- **WORK REQUIRED**
Reproduce word for word, from the entries below, the line with "ATOM 211 C CA", the line with "ATOM 240 C CA", and every line between them, and nothing more.

Extracted data entries:
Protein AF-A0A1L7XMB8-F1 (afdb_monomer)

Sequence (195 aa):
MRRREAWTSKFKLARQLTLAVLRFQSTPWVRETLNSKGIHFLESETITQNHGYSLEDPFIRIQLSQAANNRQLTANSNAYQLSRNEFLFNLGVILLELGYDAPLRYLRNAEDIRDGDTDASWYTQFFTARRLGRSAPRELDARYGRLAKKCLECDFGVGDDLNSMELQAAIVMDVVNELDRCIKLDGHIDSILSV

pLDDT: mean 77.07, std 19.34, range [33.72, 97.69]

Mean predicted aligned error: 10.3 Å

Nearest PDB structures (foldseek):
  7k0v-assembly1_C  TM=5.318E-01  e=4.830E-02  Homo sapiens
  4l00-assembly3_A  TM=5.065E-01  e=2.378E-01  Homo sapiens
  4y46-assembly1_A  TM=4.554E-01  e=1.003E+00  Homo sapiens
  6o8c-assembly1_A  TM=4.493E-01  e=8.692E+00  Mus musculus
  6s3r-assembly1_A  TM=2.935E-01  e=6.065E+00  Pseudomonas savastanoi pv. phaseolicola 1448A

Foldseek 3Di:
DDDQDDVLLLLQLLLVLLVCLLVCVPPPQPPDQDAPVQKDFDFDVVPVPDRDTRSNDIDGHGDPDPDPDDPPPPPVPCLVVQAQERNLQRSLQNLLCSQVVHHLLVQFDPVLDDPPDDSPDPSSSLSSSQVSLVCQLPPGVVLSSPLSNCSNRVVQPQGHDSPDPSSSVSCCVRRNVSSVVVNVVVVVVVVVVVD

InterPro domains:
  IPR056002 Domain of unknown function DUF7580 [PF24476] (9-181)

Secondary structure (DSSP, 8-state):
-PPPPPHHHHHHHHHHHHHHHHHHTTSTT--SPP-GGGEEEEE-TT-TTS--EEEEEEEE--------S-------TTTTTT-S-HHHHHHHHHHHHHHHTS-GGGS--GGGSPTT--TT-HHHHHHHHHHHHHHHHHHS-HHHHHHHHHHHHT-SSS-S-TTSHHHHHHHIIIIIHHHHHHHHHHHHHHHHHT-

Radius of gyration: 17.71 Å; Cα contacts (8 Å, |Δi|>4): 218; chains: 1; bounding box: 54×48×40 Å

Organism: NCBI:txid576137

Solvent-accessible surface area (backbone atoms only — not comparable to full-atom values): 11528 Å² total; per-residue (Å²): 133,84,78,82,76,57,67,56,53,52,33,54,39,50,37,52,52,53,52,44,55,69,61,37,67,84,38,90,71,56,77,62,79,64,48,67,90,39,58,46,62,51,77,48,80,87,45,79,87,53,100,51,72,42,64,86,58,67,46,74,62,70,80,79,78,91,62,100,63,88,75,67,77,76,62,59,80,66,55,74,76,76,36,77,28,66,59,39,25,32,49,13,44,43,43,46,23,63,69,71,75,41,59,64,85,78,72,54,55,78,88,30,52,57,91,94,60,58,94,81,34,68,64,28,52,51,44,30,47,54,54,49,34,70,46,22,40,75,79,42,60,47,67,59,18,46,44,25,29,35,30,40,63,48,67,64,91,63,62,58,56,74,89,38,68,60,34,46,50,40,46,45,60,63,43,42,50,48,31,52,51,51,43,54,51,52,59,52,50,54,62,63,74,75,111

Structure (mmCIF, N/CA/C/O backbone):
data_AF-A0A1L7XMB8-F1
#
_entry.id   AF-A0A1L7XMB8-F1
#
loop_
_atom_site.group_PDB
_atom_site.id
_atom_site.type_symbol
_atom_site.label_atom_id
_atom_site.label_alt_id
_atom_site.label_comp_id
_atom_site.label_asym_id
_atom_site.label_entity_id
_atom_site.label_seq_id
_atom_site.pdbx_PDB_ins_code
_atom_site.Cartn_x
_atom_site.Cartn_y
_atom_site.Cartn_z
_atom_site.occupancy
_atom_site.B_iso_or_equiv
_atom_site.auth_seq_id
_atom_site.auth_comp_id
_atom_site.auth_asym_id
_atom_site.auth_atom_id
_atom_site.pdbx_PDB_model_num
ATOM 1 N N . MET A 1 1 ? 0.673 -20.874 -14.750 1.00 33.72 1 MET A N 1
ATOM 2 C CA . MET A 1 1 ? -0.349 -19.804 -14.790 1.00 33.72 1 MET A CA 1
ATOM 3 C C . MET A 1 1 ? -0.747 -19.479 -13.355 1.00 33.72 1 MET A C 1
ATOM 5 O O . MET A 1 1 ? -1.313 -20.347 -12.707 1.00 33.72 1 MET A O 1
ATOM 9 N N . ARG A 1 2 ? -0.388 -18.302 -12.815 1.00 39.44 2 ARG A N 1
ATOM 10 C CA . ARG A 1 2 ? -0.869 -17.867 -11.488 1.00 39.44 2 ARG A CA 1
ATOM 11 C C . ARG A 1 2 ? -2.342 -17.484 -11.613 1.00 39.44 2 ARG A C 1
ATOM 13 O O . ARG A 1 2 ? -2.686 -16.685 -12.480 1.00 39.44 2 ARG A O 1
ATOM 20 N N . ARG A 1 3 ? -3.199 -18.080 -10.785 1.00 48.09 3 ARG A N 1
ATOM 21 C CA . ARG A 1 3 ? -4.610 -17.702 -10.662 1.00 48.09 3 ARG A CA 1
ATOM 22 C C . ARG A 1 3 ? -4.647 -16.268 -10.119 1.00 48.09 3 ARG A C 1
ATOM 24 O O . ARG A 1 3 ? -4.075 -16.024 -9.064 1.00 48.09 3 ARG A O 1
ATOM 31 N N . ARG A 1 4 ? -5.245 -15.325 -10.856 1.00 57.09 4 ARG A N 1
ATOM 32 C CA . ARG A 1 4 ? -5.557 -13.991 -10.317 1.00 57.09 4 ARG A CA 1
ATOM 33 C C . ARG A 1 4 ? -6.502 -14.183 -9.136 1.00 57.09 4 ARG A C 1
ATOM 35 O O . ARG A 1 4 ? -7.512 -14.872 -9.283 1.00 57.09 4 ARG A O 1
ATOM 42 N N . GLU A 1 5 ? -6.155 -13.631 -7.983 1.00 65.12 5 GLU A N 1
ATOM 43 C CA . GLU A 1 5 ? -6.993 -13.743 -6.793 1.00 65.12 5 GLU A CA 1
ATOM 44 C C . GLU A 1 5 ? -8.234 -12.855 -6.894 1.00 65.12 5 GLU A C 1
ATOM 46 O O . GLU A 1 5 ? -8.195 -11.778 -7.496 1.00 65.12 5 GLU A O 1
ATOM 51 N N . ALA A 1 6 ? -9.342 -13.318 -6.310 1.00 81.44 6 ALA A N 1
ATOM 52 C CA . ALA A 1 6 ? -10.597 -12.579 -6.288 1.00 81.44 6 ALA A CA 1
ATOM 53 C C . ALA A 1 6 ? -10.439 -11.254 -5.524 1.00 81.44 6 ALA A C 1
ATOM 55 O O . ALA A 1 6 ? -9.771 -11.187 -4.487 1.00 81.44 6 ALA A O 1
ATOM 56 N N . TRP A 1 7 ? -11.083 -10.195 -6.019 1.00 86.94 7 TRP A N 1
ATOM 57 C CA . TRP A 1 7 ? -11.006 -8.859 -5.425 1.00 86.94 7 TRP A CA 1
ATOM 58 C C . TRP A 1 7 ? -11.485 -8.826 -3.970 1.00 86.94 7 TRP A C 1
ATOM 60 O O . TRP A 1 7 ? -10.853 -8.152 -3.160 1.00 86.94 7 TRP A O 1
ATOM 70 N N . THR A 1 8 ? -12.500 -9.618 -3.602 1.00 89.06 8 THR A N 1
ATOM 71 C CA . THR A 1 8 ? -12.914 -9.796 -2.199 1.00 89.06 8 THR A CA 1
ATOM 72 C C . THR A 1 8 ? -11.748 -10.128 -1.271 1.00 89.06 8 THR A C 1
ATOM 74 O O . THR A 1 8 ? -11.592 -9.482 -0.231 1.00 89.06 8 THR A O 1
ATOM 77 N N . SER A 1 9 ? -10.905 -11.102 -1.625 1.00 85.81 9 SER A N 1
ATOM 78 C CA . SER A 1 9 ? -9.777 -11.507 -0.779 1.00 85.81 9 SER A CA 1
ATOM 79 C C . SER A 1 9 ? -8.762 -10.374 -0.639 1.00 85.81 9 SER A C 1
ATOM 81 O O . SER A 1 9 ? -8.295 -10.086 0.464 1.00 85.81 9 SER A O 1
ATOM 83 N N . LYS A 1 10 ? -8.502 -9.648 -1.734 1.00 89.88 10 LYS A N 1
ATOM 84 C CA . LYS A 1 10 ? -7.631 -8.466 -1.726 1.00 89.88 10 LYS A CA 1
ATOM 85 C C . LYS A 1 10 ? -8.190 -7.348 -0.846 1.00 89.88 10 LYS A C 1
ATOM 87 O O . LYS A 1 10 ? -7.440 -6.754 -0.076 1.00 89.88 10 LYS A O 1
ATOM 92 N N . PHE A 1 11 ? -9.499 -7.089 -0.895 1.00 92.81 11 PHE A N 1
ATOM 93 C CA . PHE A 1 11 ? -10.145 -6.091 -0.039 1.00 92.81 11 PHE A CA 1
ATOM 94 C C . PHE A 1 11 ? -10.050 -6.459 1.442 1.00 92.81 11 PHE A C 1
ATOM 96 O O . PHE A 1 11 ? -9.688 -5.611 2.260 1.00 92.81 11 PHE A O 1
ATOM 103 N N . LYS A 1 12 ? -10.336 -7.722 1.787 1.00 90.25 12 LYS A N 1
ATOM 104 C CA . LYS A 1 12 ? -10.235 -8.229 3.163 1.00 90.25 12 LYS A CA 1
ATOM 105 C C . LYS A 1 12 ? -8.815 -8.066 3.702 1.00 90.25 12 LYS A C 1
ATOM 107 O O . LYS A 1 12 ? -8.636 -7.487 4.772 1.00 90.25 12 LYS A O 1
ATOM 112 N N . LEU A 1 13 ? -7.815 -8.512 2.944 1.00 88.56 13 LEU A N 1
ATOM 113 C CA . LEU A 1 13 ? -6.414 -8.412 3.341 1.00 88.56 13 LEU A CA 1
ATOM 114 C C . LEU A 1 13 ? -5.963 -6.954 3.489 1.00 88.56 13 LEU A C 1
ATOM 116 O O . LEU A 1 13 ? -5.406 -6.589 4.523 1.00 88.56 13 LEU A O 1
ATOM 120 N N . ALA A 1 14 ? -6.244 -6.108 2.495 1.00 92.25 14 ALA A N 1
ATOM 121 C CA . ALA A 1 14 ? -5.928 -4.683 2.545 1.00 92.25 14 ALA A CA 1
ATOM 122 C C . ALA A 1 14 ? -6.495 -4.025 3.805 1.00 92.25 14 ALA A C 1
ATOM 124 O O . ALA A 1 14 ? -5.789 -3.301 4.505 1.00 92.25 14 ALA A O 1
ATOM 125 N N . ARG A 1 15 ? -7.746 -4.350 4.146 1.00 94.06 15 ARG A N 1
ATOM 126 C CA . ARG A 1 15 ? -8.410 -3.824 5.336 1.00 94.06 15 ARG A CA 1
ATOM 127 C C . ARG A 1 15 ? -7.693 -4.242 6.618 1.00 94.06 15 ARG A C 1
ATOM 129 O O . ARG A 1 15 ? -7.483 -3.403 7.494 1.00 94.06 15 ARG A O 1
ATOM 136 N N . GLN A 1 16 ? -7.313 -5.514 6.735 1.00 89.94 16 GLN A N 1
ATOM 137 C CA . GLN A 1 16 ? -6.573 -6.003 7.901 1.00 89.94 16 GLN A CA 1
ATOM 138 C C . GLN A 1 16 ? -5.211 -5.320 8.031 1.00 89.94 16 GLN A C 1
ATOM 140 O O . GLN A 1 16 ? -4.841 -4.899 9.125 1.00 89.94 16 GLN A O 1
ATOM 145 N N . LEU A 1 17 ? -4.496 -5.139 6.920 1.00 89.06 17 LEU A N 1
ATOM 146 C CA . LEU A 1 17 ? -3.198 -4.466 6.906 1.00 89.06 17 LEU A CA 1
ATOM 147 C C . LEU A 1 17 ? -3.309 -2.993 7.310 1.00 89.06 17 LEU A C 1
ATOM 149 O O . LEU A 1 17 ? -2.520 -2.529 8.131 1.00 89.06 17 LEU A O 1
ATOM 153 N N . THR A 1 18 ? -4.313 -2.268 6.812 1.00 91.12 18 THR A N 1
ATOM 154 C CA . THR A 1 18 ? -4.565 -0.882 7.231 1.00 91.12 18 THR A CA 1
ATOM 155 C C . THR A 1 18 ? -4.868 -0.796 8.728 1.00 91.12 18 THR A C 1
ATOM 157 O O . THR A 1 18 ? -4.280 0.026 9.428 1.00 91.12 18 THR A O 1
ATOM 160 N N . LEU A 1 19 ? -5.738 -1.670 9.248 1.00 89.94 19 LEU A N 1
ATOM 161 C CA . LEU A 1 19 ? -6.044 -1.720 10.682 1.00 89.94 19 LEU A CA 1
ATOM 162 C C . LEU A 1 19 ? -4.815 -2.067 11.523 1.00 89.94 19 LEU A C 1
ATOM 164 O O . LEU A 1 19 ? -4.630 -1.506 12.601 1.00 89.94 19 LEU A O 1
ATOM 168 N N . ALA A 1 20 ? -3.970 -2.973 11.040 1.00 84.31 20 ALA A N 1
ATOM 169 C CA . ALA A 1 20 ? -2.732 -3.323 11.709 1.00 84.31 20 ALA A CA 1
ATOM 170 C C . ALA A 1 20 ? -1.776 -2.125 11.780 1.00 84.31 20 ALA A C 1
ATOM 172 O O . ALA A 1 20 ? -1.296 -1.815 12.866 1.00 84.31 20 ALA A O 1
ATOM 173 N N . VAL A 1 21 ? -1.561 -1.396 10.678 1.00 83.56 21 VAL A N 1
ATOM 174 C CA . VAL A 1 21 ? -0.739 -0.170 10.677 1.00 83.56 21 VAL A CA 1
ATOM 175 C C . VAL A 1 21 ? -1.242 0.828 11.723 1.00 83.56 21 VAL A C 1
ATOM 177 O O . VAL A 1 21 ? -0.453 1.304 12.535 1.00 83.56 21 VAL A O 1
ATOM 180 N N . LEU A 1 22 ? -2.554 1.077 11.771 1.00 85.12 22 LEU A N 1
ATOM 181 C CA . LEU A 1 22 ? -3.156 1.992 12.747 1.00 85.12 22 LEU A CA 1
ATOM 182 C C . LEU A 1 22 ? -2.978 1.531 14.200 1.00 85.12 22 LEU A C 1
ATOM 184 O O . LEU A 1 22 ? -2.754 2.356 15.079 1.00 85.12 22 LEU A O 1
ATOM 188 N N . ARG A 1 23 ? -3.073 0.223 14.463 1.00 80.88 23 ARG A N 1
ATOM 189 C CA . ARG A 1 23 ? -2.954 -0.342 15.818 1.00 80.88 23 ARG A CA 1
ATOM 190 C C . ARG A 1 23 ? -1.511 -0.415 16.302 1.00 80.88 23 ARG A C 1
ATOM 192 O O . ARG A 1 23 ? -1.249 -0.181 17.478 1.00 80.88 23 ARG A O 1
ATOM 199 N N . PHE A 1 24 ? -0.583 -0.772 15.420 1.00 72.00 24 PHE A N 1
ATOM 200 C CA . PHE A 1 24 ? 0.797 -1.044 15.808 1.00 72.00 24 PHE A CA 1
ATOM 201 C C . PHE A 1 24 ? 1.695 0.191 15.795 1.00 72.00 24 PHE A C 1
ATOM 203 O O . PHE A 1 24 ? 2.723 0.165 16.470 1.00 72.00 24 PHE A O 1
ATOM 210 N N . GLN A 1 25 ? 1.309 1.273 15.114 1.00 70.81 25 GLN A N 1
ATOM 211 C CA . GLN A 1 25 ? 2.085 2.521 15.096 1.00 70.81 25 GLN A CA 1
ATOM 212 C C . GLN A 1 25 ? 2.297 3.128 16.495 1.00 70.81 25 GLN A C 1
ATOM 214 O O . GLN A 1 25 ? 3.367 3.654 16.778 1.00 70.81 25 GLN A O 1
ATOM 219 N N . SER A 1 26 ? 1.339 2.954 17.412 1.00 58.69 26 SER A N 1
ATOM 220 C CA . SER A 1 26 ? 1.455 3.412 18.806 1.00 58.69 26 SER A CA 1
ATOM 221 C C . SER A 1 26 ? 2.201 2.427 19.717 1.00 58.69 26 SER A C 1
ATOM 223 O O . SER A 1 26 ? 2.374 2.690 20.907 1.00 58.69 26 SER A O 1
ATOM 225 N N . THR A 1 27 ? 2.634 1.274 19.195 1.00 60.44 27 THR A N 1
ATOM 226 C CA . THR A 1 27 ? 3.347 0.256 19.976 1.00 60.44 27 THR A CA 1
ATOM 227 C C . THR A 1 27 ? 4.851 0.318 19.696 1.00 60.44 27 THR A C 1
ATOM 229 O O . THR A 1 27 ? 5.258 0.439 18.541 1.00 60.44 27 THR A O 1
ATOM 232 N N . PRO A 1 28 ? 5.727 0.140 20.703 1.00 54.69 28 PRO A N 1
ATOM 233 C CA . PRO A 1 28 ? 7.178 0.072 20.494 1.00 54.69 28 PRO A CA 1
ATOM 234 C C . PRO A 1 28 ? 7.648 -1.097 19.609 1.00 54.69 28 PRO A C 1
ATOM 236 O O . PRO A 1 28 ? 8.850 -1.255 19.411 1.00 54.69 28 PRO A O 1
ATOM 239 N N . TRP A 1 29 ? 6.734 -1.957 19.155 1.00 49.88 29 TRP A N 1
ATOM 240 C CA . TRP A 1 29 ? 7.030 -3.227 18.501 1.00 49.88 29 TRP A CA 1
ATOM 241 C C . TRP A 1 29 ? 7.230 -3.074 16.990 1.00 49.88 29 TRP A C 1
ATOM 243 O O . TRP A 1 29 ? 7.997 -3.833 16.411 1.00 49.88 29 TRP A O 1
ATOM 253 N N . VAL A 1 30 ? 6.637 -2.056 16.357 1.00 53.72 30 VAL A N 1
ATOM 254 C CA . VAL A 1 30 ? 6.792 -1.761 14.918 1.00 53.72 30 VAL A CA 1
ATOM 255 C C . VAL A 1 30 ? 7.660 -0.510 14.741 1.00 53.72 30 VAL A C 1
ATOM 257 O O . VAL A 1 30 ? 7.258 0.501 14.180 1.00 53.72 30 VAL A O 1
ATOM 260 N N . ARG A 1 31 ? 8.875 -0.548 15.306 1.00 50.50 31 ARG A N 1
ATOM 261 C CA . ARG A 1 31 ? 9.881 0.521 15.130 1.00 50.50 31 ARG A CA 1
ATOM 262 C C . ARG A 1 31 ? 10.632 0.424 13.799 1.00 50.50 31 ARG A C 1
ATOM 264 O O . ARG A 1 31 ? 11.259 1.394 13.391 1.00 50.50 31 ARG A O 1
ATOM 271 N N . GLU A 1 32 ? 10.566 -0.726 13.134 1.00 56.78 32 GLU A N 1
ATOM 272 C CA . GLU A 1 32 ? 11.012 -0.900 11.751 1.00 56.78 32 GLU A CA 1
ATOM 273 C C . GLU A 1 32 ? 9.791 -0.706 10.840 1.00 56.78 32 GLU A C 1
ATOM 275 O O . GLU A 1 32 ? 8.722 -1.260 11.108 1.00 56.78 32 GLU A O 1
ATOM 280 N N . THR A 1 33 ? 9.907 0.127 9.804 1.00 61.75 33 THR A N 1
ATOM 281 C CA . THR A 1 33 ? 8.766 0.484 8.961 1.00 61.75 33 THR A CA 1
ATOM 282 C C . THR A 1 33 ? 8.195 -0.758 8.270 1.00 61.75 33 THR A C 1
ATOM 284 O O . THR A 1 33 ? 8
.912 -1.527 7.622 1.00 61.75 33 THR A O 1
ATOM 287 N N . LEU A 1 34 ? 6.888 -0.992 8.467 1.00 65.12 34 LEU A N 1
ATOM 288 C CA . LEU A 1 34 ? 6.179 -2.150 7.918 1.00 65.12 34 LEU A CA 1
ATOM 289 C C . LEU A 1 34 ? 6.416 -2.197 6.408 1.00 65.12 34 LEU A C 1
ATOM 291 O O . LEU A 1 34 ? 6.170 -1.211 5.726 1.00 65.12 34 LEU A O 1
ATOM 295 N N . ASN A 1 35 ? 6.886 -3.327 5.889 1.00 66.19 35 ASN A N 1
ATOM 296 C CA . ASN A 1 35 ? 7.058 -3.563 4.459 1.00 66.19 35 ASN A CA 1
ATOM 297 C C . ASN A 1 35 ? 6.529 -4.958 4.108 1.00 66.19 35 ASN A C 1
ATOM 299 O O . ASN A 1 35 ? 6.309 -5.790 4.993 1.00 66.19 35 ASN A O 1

- **TASK RESPONSE**
ATOM 211 C CA . GLN A 1 25 ? 2.085 2.521 15.096 1.00 70.81 25 GLN A CA 1
ATOM 212 C C . GLN A 1 25 ? 2.297 3.128 16.495 1.00 70.81 25 GLN A C 1
ATOM 214 O O . GLN A 1 25 ? 3.367 3.654 16.778 1.00 70.81 25 GLN A O 1
ATOM 219 N N . SER A 1 26 ? 1.339 2.954 17.412 1.00 58.69 26 SER A N 1
ATOM 220 C CA . SER A 1 26 ? 1.455 3.412 18.806 1.00 58.69 26 SER A CA 1
ATOM 221 C C . SER A 1 26 ? 2.201 2.427 19.717 1.00 58.69 26 SER A C 1
ATOM 223 O O . SER A 1 26 ? 2.374 2.690 20.907 1.00 58.69 26 SER A O 1
ATOM 225 N N . THR A 1 27 ? 2.634 1.274 19.195 1.00 60.44 27 THR A N 1
ATOM 226 C CA . THR A 1 27 ? 3.347 0.256 19.976 1.00 60.44 27 THR A CA 1
ATOM 227 C C . THR A 1 27 ? 4.851 0.318 19.696 1.00 60.44 27 THR A C 1
ATOM 229 O O . THR A 1 27 ? 5.258 0.439 18.541 1.00 60.44 27 THR A O 1
ATOM 232 N N . PRO A 1 28 ? 5.727 0.140 20.703 1.00 54.69 28 PRO A N 1
ATOM 233 C CA . PRO A 1 28 ? 7.178 0.072 20.494 1.00 54.69 28 PRO A CA 1
ATOM 234 C C . PRO A 1 28 ? 7.648 -1.097 19.609 1.00 54.69 28 PRO A C 1
ATOM 236 O O . PRO A 1 28 ? 8.850 -1.255 19.411 1.00 54.69 28 PRO A O 1
ATOM 239 N N . TRP A 1 29 ? 6.734 -1.957 19.155 1.00 49.88 29 TRP A N 1
ATOM 240 C CA . TRP A 1 29 ? 7.030 -3.227 18.501 1.00 49.88 29 TRP A CA 1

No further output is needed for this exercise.